For RAG and AI systems, this missing structure becomes a major bottleneck.
What ExStruct Provides¶
1. A structured, LLM-friendly JSON representation¶
ExStruct outputs a unified structure containing:
- cells, rows, and sheets
- shapes and text blocks
- chart series and metadata
- automatically detected table candidates
- layout geometry (positions, sizes)
LLMs can reason over this representation far more effectively than raw text.

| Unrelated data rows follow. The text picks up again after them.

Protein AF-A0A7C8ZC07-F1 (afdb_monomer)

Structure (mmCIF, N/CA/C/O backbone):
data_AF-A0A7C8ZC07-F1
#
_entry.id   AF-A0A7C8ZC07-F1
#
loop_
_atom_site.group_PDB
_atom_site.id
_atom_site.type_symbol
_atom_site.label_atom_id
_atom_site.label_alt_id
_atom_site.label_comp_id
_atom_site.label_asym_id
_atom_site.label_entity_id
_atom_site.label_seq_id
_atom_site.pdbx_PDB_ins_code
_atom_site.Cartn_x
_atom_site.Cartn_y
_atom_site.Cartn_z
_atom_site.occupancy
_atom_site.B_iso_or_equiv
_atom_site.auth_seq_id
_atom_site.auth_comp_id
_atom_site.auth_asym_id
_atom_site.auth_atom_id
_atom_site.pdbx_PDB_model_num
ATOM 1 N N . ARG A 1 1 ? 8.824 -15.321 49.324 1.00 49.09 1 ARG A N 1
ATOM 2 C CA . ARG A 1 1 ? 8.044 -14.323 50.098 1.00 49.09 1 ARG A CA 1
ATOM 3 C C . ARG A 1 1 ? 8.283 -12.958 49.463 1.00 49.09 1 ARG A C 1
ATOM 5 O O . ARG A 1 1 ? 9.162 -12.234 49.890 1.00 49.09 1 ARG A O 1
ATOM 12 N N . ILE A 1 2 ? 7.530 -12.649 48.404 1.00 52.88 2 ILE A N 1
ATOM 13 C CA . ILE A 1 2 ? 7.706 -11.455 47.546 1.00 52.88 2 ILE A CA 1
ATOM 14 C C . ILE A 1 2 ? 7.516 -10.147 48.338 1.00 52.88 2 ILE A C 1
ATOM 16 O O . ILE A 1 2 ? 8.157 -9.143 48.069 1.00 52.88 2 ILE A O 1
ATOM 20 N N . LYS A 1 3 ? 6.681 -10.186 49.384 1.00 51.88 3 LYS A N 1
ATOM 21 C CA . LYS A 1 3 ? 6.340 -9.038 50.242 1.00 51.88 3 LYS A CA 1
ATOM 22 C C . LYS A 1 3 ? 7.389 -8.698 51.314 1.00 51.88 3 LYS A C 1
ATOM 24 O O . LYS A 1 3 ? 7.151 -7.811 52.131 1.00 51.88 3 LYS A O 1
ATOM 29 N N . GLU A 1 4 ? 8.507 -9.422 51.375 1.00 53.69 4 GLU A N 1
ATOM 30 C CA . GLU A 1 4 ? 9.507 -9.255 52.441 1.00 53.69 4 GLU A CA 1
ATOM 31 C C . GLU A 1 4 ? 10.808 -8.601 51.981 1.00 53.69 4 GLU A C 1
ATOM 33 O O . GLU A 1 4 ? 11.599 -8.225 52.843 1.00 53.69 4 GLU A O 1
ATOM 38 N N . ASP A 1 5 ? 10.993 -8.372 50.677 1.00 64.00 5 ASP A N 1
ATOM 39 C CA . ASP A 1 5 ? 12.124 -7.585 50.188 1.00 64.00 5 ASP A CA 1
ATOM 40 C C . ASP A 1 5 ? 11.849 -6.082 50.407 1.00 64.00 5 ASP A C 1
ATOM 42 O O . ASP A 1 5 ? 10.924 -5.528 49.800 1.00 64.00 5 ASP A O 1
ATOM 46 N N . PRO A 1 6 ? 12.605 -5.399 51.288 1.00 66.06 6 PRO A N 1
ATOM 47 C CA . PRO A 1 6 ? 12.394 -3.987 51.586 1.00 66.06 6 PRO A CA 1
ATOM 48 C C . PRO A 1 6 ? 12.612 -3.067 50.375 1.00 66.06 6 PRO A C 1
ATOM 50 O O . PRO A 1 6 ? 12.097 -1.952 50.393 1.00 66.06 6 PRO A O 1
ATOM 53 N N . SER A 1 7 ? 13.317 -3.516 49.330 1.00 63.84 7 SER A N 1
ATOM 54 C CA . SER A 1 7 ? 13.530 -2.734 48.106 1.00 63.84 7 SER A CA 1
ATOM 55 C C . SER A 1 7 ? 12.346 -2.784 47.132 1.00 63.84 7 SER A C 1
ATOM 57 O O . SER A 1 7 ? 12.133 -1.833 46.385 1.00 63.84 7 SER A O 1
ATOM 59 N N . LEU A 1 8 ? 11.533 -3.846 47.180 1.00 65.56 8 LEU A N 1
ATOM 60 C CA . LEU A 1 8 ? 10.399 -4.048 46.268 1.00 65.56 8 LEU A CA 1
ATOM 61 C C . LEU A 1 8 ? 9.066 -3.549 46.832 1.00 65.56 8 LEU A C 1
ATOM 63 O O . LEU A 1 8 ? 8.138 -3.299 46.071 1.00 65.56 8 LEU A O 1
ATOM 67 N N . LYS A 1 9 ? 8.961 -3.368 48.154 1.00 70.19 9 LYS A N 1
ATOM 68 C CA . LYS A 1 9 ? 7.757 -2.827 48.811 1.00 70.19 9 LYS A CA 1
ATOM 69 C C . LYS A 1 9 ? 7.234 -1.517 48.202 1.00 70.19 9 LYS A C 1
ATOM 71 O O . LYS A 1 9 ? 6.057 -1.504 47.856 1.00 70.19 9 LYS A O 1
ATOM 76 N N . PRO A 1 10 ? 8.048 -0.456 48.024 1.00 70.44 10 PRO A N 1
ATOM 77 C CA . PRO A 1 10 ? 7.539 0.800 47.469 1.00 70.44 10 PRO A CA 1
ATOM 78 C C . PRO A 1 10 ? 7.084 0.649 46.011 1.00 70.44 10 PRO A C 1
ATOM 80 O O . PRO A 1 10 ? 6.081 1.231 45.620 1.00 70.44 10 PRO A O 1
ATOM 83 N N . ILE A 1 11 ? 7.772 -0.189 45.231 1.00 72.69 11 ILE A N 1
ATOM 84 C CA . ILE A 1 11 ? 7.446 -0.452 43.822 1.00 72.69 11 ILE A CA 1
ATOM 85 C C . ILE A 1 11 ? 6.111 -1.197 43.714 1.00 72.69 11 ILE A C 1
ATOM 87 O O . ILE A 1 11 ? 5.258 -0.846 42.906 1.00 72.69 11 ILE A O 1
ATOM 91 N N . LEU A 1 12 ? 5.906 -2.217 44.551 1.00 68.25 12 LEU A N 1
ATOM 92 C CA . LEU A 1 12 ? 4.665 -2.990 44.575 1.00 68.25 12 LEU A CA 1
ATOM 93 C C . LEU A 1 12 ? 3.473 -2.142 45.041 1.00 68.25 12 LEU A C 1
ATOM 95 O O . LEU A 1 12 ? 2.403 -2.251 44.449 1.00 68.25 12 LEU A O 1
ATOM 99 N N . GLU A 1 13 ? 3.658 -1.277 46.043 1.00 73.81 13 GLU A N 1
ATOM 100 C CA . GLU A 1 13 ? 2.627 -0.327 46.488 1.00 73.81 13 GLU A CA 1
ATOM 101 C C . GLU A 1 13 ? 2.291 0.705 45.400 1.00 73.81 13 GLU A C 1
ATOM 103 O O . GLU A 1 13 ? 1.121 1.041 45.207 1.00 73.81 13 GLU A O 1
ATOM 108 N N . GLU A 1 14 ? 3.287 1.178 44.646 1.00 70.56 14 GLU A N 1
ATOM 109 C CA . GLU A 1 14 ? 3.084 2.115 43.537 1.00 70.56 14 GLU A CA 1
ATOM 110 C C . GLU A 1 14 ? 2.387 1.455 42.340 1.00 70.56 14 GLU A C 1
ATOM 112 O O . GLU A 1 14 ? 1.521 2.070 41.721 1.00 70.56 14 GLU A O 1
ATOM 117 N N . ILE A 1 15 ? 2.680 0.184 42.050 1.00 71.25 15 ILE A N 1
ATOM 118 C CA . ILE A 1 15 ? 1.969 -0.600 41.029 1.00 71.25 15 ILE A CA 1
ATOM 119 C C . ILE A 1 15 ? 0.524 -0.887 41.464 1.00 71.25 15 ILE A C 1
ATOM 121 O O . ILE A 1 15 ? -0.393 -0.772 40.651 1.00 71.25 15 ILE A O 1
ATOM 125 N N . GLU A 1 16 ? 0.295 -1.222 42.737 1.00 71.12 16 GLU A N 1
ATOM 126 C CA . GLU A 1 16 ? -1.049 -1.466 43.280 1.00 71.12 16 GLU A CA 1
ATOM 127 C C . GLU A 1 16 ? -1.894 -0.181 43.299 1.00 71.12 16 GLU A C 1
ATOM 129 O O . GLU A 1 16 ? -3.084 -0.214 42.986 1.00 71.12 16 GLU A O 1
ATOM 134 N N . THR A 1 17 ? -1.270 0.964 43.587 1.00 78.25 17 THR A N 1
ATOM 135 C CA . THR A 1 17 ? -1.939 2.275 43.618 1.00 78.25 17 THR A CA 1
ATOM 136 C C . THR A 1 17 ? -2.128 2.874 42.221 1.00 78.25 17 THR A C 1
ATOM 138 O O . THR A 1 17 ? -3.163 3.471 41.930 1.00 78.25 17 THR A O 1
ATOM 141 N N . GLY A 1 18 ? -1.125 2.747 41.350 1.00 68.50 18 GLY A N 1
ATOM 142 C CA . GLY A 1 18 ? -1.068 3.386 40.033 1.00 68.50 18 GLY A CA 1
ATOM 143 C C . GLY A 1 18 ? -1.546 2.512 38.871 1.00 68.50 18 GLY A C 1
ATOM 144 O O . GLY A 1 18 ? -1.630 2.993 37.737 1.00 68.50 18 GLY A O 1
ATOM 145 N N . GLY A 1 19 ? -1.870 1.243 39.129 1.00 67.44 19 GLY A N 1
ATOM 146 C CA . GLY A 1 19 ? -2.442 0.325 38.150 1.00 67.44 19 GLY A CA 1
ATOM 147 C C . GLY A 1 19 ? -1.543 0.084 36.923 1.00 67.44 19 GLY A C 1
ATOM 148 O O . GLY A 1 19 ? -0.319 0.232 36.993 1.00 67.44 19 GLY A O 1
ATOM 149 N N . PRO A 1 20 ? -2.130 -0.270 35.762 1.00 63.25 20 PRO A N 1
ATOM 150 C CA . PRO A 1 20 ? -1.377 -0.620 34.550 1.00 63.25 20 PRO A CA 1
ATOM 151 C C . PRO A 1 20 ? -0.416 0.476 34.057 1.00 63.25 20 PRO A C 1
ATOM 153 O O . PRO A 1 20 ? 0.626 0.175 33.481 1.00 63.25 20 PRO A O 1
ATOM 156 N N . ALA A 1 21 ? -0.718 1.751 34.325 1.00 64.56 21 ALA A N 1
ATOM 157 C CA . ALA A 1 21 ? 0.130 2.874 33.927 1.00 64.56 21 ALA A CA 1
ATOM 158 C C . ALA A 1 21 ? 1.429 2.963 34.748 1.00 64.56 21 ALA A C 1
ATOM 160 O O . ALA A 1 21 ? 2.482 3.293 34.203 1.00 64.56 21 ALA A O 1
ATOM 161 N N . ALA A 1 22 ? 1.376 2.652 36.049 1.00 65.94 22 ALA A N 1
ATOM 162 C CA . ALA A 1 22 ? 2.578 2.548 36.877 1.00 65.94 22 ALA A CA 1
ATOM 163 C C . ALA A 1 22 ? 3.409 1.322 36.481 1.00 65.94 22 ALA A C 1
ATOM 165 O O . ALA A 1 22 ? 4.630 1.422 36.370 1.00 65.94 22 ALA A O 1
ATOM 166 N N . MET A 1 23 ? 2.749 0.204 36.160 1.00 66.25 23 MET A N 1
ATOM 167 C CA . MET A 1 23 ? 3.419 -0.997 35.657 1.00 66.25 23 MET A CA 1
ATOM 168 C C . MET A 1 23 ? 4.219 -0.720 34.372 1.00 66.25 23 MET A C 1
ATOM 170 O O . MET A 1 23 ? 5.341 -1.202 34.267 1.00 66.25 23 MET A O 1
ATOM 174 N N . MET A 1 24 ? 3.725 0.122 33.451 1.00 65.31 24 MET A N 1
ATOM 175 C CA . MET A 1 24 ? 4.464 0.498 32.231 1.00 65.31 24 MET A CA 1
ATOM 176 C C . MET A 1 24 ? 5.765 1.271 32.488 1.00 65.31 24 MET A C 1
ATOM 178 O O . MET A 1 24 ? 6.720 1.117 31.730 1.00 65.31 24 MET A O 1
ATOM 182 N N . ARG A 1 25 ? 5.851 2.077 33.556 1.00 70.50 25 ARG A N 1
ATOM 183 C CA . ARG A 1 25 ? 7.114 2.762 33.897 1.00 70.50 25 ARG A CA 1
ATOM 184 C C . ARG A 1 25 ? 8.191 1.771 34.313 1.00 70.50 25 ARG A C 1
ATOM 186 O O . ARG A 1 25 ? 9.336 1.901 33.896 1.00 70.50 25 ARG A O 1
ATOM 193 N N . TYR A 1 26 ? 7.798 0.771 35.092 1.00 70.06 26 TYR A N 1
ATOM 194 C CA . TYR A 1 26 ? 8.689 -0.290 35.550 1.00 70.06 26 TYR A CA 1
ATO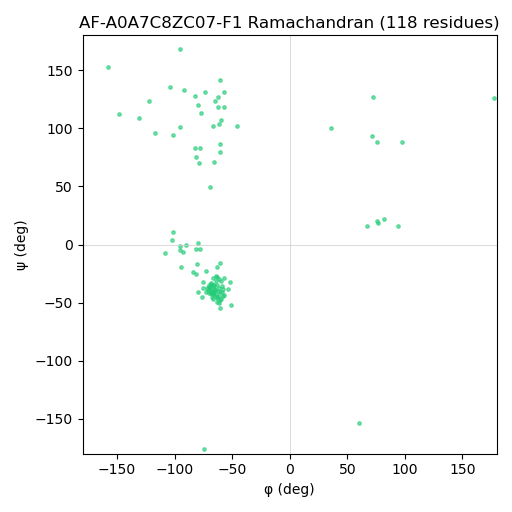M 195 C C . TYR A 1 26 ? 8.918 -1.380 34.501 1.00 70.06 26 TYR A C 1
ATOM 197 O O . TYR A 1 26 ? 9.893 -2.113 34.595 1.00 70.06 26 TYR A O 1
ATOM 205 N N . TRP A 1 27 ? 8.071 -1.455 33.472 1.00 68.31 27 TRP A N 1
ATOM 206 C CA . TRP A 1 27 ? 8.243 -2.361 32.336 1.00 68.31 27 TRP A CA 1
ATOM 207 C C . TRP A 1 27 ? 9.499 -2.051 31.513 1.00 68.31 27 TRP A C 1
ATOM 209 O O . TRP A 1 27 ? 10.074 -2.943 30.903 1.00 68.31 27 TRP A O 1
ATOM 219 N N . ASN A 1 28 ? 9.960 -0.799 31.520 1.00 65.50 28 ASN A N 1
ATOM 220 C CA . ASN A 1 28 ? 11.221 -0.409 30.882 1.00 65.50 28 ASN A CA 1
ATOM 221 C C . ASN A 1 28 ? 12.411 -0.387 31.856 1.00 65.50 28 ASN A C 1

2. A programmatically analyzable view of Excel documents¶
By converting layout and object information to JSON, ExStruct unlocks new workflows:
- load tables into pandas
- reconstruct diagrams or charts outside Excel
- build searchable document repositories
- display Excel content in web UIs
- convert Excel documents to Markdown or other formats
3. A ready-to-use foundation for RAG systems and document automation¶
Once extracted, the workflow becomes:
Excel → ExStruct → JSON → Vector DB → RAG → Answer Generation
Previously, teams needed to build custom extraction logic for each document type. ExStruct provides a general solution that handles both standard Excel features and complex layouts.
Use Cases¶
✔ RAG for Excel manuals¶
LLMs can reference both text and shape-based information (flows, diagrams, callouts).
✔ Automated extraction of inspection/operation checklists¶
Visual tables become machine-readable through ExStruct’s detection logic.
✔ Structural extraction of QC diagrams / fishbone charts¶
Positions + text allow downstream tools or AI to reconstruct the logic.
✔ Displaying Excel files in web applications¶
JSON-based layout makes frontend rendering feasible without Excel.
✔ Automated reporting and analytics¶
Chart series can be re-plotted or transformed into dashboards.
Summary¶
ExStruct is built to:
- reveal the hidden structural elements in Excel files
- expose them through a consistent JSON representation
- enable AI and automation systems to understand Excel documents qualitatively
- support both maximum-fidelity (Excel-installed) and fallback (pure Python) extraction
- facilitate RAG pipelines, document analysis, and enterprise automation
It is not just an Excel parser— it is a semantic extraction engine for the most commonly used business document format in the world.